’Twas third grade, I think, and I was to make my dramatic debut as a cold germ before the general assembly of Pierrepont Elementary School. Chosen to portray my fellow germ was Walter Mortimer (mon frere, mon semblable), the two of us appropriately undersized and towheaded. To heighten the effect, we both had to wear look-alike costumes, flannel pj’s over our school clothes. Bill Staehle, as I recall, played Johnny, who through certain practices of clean living and incantations of good health would banish us cold germs forever. The instrument of this exorcism was one of those pre-aerosol, hand-pumped bug sprayers, supposedly cleansed of insecticide.
Whether due to stage fright, the warmth of the pj’s, or some forgotten residue of insecticide, whether for one of these things or for all of these things, when, at the play’s climax, Bill Staehle sprayed, I puked. Then Walter puked.
My next distinct memory is resting my head on a desk in Miss Gal’s office as I waited for my brother to take me home.
Leonard Rogoff
Hillsborough, N.C.
Eleven years ago, on the opening day of school in Brooklyn, New York, I crossed the hallowed line between student and teacher — and in front of 33 fidgeting fourth graders, assumed my first job as The Teacher.
Like your first love, your first class finds you fresh with an optimism and devotion that is a joy to behold. I was a Florence Nightingale of the blackboard — what visions of guiding and enriching! But as with any first love, the harsh realities of life eventually came crashing through.
A funny thing had happened to the public schools on my way through college. The sense of peaceful order and solemn silence I had appreciated as a child was as outdated in the schools now as the clothes we wore back then. Overcrowding, discipline problems, racial tensions and severe academic weakness replaced the structure and serenity (albeit boring) that I remembered (and expected) in school. Somebody had drastically changed the rules, and the children I taught lived in a different world than I had. It was hard to catch up.

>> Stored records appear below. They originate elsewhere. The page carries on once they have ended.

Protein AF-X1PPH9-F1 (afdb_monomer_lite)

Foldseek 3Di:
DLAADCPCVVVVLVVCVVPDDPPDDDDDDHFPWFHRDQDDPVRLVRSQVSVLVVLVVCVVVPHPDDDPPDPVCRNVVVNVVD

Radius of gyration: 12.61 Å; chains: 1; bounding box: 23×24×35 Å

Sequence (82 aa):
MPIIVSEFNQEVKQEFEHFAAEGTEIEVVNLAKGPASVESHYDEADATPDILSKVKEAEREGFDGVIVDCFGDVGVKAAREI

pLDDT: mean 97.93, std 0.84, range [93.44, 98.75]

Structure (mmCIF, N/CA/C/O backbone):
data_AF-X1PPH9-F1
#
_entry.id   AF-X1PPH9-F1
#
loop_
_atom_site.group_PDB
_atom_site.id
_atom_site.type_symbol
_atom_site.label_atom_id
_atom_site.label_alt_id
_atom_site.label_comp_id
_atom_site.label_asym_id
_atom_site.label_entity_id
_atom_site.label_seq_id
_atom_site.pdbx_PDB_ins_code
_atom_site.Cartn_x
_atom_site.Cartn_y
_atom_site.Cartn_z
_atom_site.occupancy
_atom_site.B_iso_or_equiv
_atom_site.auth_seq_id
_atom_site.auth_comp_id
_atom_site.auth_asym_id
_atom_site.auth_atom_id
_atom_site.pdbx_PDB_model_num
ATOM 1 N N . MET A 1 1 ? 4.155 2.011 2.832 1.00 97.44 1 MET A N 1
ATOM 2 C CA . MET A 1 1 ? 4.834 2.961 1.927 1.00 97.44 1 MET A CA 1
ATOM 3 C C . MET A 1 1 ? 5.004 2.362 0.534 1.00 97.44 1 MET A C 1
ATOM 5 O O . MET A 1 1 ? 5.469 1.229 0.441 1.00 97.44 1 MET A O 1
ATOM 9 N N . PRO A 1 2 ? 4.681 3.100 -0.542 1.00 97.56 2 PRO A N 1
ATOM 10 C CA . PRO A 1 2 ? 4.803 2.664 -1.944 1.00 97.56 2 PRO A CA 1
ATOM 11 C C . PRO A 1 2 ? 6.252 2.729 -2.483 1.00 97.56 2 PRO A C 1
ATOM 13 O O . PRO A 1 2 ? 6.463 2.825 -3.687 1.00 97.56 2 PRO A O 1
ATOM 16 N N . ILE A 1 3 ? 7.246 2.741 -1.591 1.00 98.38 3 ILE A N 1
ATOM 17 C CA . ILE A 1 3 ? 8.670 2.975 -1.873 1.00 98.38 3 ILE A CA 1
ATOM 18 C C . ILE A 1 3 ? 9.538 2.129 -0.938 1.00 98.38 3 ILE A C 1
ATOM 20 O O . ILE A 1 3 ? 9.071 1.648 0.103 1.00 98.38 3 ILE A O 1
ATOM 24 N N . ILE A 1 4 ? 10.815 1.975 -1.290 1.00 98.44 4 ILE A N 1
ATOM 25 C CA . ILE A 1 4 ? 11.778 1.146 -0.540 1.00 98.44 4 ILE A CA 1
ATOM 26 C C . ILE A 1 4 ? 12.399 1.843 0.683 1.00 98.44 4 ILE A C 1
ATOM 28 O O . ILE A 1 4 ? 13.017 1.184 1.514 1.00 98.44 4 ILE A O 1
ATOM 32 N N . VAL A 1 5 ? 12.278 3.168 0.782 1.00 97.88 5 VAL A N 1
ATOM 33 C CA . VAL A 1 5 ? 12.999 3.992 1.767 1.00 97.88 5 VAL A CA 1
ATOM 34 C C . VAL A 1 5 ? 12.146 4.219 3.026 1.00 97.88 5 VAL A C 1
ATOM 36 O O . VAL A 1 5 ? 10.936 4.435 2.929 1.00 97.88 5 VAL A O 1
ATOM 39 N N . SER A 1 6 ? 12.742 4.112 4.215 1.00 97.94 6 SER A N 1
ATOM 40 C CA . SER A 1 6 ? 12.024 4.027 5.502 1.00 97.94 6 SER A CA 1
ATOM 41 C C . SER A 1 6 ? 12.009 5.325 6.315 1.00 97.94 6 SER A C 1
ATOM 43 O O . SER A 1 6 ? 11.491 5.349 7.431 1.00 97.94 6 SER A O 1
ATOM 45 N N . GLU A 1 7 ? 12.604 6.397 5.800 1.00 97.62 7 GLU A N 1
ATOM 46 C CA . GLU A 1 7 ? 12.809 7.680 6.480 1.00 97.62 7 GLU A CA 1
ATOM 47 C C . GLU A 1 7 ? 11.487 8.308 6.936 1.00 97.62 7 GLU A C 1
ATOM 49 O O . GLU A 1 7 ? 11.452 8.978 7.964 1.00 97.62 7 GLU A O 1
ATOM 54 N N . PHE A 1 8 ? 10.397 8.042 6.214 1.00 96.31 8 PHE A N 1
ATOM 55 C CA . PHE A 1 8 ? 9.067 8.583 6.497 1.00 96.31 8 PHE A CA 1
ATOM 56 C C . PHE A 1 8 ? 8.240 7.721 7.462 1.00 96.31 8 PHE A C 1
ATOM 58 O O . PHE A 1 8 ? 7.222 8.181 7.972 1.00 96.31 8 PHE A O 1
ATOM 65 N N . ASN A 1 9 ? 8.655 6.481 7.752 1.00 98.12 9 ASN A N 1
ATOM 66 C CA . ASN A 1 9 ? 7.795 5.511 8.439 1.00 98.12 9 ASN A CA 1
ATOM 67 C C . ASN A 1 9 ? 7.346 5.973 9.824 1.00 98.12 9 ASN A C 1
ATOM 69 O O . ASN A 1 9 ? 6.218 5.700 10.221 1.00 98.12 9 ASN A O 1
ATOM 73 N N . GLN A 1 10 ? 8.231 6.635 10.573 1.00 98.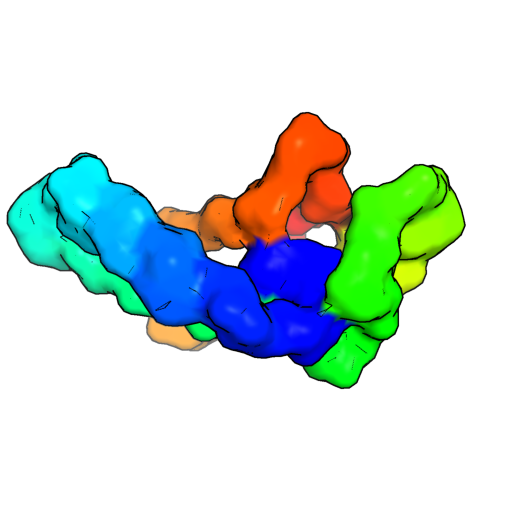19 10 GLN A N 1
ATOM 74 C CA . GLN A 1 10 ? 7.903 7.093 11.919 1.00 98.19 10 GLN A CA 1
ATOM 75 C C . GLN A 1 10 ? 6.869 8.221 11.889 1.00 98.19 10 GLN A C 1
ATOM 77 O O . GLN A 1 10 ? 5.934 8.196 12.682 1.00 98.19 10 GLN A O 1
ATOM 82 N N . GLU A 1 11 ? 7.037 9.189 10.990 1.00 98.12 11 GLU A N 1
ATOM 83 C CA . GLU A 1 11 ? 6.115 10.318 10.842 1.00 98.12 11 GLU A CA 1
ATOM 84 C C . GLU A 1 11 ? 4.738 9.832 10.385 1.00 98.12 11 GLU A C 1
ATOM 86 O O . GLU A 1 11 ? 3.739 10.116 11.041 1.00 98.12 11 GLU A O 1
ATOM 91 N N . VAL A 1 12 ? 4.713 8.982 9.355 1.00 98.19 12 VAL A N 1
ATOM 92 C CA . VAL A 1 12 ? 3.495 8.332 8.856 1.00 98.19 12 VAL A CA 1
ATOM 93 C C . VAL A 1 12 ? 2.809 7.546 9.971 1.00 98.19 12 VAL A C 1
ATOM 95 O O . VAL A 1 12 ? 1.623 7.734 10.226 1.00 98.19 12 VAL A O 1
ATOM 98 N N . LYS A 1 13 ? 3.547 6.703 10.705 1.00 98.50 13 LYS A N 1
ATOM 99 C CA . LYS A 1 13 ? 2.972 5.924 11.810 1.00 98.50 13 LYS A CA 1
ATOM 100 C C . LYS A 1 13 ? 2.330 6.825 12.867 1.00 98.50 13 LYS A C 1
ATOM 102 O O . LYS A 1 13 ? 1.206 6.557 13.278 1.00 98.50 13 LYS A O 1
ATOM 107 N N . GLN A 1 14 ? 3.016 7.895 13.270 1.00 98.44 14 GLN A N 1
ATOM 108 C CA . GLN A 1 14 ? 2.499 8.849 14.253 1.00 98.44 14 GLN A CA 1
ATOM 109 C C . GLN A 1 14 ?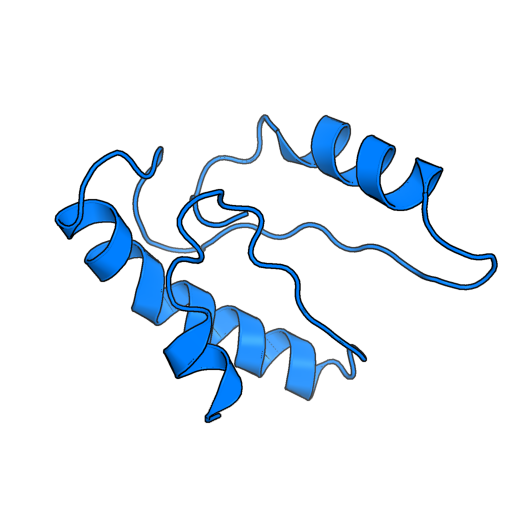 1.229 9.555 13.767 1.00 98.44 14 GLN A C 1
ATOM 111 O O . GLN A 1 14 ? 0.299 9.730 14.552 1.00 98.44 14 GLN A O 1
ATOM 116 N N . GLU A 1 15 ? 1.170 9.943 12.493 1.00 98.25 15 GLU A N 1
ATOM 117 C CA . GLU A 1 15 ? -0.016 10.567 11.903 1.00 98.25 15 GLU A CA 1
ATOM 118 C C . GLU A 1 15 ? -1.213 9.610 11.894 1.00 98.25 15 GLU A C 1
ATOM 120 O O . GLU A 1 15 ? -2.289 9.963 12.381 1.00 98.25 15 GLU A O 1
ATOM 125 N N . PHE A 1 16 ? -1.030 8.377 11.415 1.00 98.19 16 PHE A N 1
ATOM 126 C CA . PHE A 1 16 ? -2.107 7.386 11.384 1.00 98.19 16 PHE A CA 1
ATOM 127 C C . PHE A 1 16 ? -2.587 7.009 12.791 1.00 98.19 16 PHE A C 1
ATOM 129 O O . PHE A 1 16 ? -3.794 6.978 13.028 1.00 98.19 16 PHE A O 1
ATOM 136 N N . GLU A 1 17 ? -1.677 6.787 13.745 1.00 98.19 17 GLU A N 1
ATOM 137 C CA . GLU A 1 17 ? -2.031 6.506 15.144 1.00 98.19 17 GLU A CA 1
ATOM 138 C C . GLU A 1 17 ? -2.775 7.676 15.805 1.00 98.19 17 GLU A C 1
ATOM 140 O O . GLU A 1 17 ? -3.660 7.449 16.628 1.00 98.19 17 GLU A O 1
ATOM 145 N N . HIS A 1 18 ? -2.470 8.927 15.438 1.00 98.38 18 HIS A N 1
ATOM 146 C CA . HIS A 1 18 ? -3.145 10.105 15.989 1.00 98.38 18 HIS A CA 1
ATOM 147 C C . HIS A 1 18 ? -4.643 10.155 15.650 1.00 98.38 18 HIS A C 1
ATOM 149 O O . HIS A 1 18 ? -5.441 10.621 16.465 1.00 98.38 18 HIS A O 1
ATOM 155 N N . PHE A 1 19 ? -5.026 9.680 14.462 1.00 98.19 19 PHE A N 1
ATOM 156 C CA . PHE A 1 19 ? -6.417 9.668 13.993 1.00 98.19 19 PHE A CA 1
ATOM 157 C C . PHE A 1 19 ? -7.108 8.303 14.129 1.00 98.19 19 PHE A C 1
ATOM 159 O O . PHE A 1 19 ? -8.311 8.202 13.876 1.00 98.19 19 PHE A O 1
ATOM 166 N N . ALA A 1 20 ? -6.371 7.261 14.514 1.00 98.25 20 ALA A N 1
ATOM 167 C CA . ALA A 1 20 ? -6.897 5.917 14.700 1.00 98.25 20 ALA A CA 1
ATOM 168 C C . ALA A 1 20 ? -7.927 5.862 15.844 1.00 98.25 20 ALA A C 1
ATOM 170 O O . ALA A 1 20 ? -7.813 6.553 16.858 1.00 98.25 20 ALA A O 1
ATOM 171 N N . ALA A 1 21 ? -8.951 5.020 15.685 1.00 98.38 21 ALA A N 1
ATOM 172 C CA . ALA A 1 21 ? -9.899 4.747 16.759 1.00 98.38 21 ALA A CA 1
ATOM 173 C C . ALA A 1 21 ? -9.243 3.887 17.855 1.00 98.38 21 ALA A C 1
ATOM 175 O O . ALA A 1 21 ? -8.259 3.185 17.616 1.00 98.38 21 ALA A O 1
ATOM 176 N N . GLU A 1 22 ? -9.810 3.906 19.063 1.00 97.75 22 GLU A N 1
ATOM 177 C CA . GLU A 1 22 ? -9.343 3.040 20.148 1.00 97.75 22 GLU A CA 1
ATOM 178 C C . GLU A 1 22 ? -9.411 1.561 19.729 1.00 97.75 22 GLU A C 1
ATOM 180 O O . GLU A 1 22 ? -10.442 1.087 19.250 1.00 97.75 22 GLU A O 1
ATOM 185 N N . GLY A 1 23 ? -8.302 0.841 19.911 1.00 97.50 23 GLY A N 1
ATOM 186 C CA . GLY A 1 23 ? -8.174 -0.568 19.532 1.00 97.50 23 GLY A CA 1
ATOM 187 C C . GLY A 1 23 ? -7.741 -0.819 18.083 1.00 97.50 23 GLY A C 1
ATOM 188 O O . GLY A 1 23 ? -7.558 -1.977 17.724 1.00 97.50 23 GLY A O 1
ATOM 189 N N . THR A 1 24 ? -7.549 0.214 17.256 1.00 98.31 24 THR A N 1
ATOM 190 C CA . THR A 1 24 ? -6.920 0.063 15.935 1.00 98.31 24 THR A CA 1
ATOM 191 C C . THR A 1 24 ? -5.397 0.017 16.073 1.00 98.31 24 THR A C 1
ATOM 193 O O . THR A 1 24 ? -4.788 0.947 16.600 1.00 98.31 24 THR A O 1
ATOM 196 N N . GLU A 1 25 ? -4.776 -1.044 15.561 1.00 98.12 25 GLU A N 1
ATOM 197 C CA . GLU A 1 25 ? -3.319 -1.180 15.479 1.00 98.12 25 GLU A CA 1
ATOM 198 C C . GLU A 1 25 ? -2.815 -0.750 14.093 1.00 98.12 25 GLU A C 1
ATOM 200 O O . GLU A 1 25 ? -3.429 -1.071 13.075 1.00 98.12 25 GLU A O 1
ATOM 205 N N . ILE A 1 26 ? -1.701 -0.009 14.048 1.00 98.38 26 ILE A N 1
ATOM 206 C CA . ILE A 1 26 ? -1.105 0.504 12.807 1.00 98.38 26 ILE A CA 1
ATOM 207 C C . ILE A 1 26 ? 0.305 -0.064 12.619 1.00 98.38 26 ILE A C 1
ATOM 209 O O . ILE A 1 26 ? 1.211 0.154 13.437 1.00 98.38 26 ILE A O 1
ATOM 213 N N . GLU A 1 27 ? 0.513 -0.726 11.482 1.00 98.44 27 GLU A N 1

Class 4-409 was the seventh lowest of nine fourth-grade classes. It was an integrated class with reading levels ranging from first grade to fourth. It would have been challenging enough to meet their academic needs in such an overcrowded and tense environment — but to meet their extreme emotional needs was impossible. Still they asked. And I tried.
Every class has a Gerard, and my first class had a dandy one. Gerard’s mother had tried to poison him as a baby, but was unsuccessful. With this loving background, it was easy to see why Gerard was such a menace to the class, and to himself. Gerard is the kid who pasted his hand during math, and when I sent him to the back sink to wash up, decided to wash his hair. Then he walked up the aisles flicking his wet hands over everyone’s test papers.
Another fun prank of Gerard’s was to engineer a scheme with his buddies, and for 45 minutes I worried anxiously where three of my students had gone. The school frowns upon teachers losing students and I had no idea where they were when the reading teacher asked to see them. Then I heard laughter from the wardrobe, opened the doors, and found Gerard and the other two boys hanging by their collars from a coat hook.
While these incidents seem amusing, they are not easy to teach through. One of a teacher’s hardest tasks is to be interesting, helpful and enriching to a variety of people without letting the problems or needs of a few dominate your time.
But how could I tell Daniel, who had sixteen (natural) brothers and sisters, that he needed to memorize his multiplication tables, when all he wanted was some personal attention? How could I ignore Elizabeth, who came to school blue in the winter because her mother, a prostitute, dressed her in a summer dress and sandals?
In my eight years of teaching, I have met children from heartbreaking circumstances who have greatly undermined the effectiveness of group education. To stick it out in the public schools means letting some precious souls slip away in an effort to help the many survive.
As a parent, I don’t want my child in any of the public schools I have taught in (from New York to Virginia), but as a public school teacher, I feel obliged to do my best in a sometimes insane system.
But still I go back, and all the Gerards along the way haven’t totally diluted the joys and rewards of working with children. I have had other jobs, but have never found the satisfaction in typing that I find in the eyes of an enthusiastic child.
Teaching may be the one job that allows you to get a half-empty bottle of cologne from a well-meaning but poor child at Christmas. It provides the opportunity of answering the unforgettable question, “How do you spell dummy-stuffer?” from the boy whose father worked with mannequins in a department store, and needed to fill in “Father’s Occupation” on a federal form. And it is the only place you’ll hear such exchanges as: “What did the Romans do to the early Christians?” “Throw them to the loins.” Or, “Where was the Great Wall of China built?” “In New York. . . .”
Best of all, it is the only place to be on a sunny June day, when instead of running out of the room to catch a bus home, a child stays late to give you a hug, and to thank your for being his best teacher.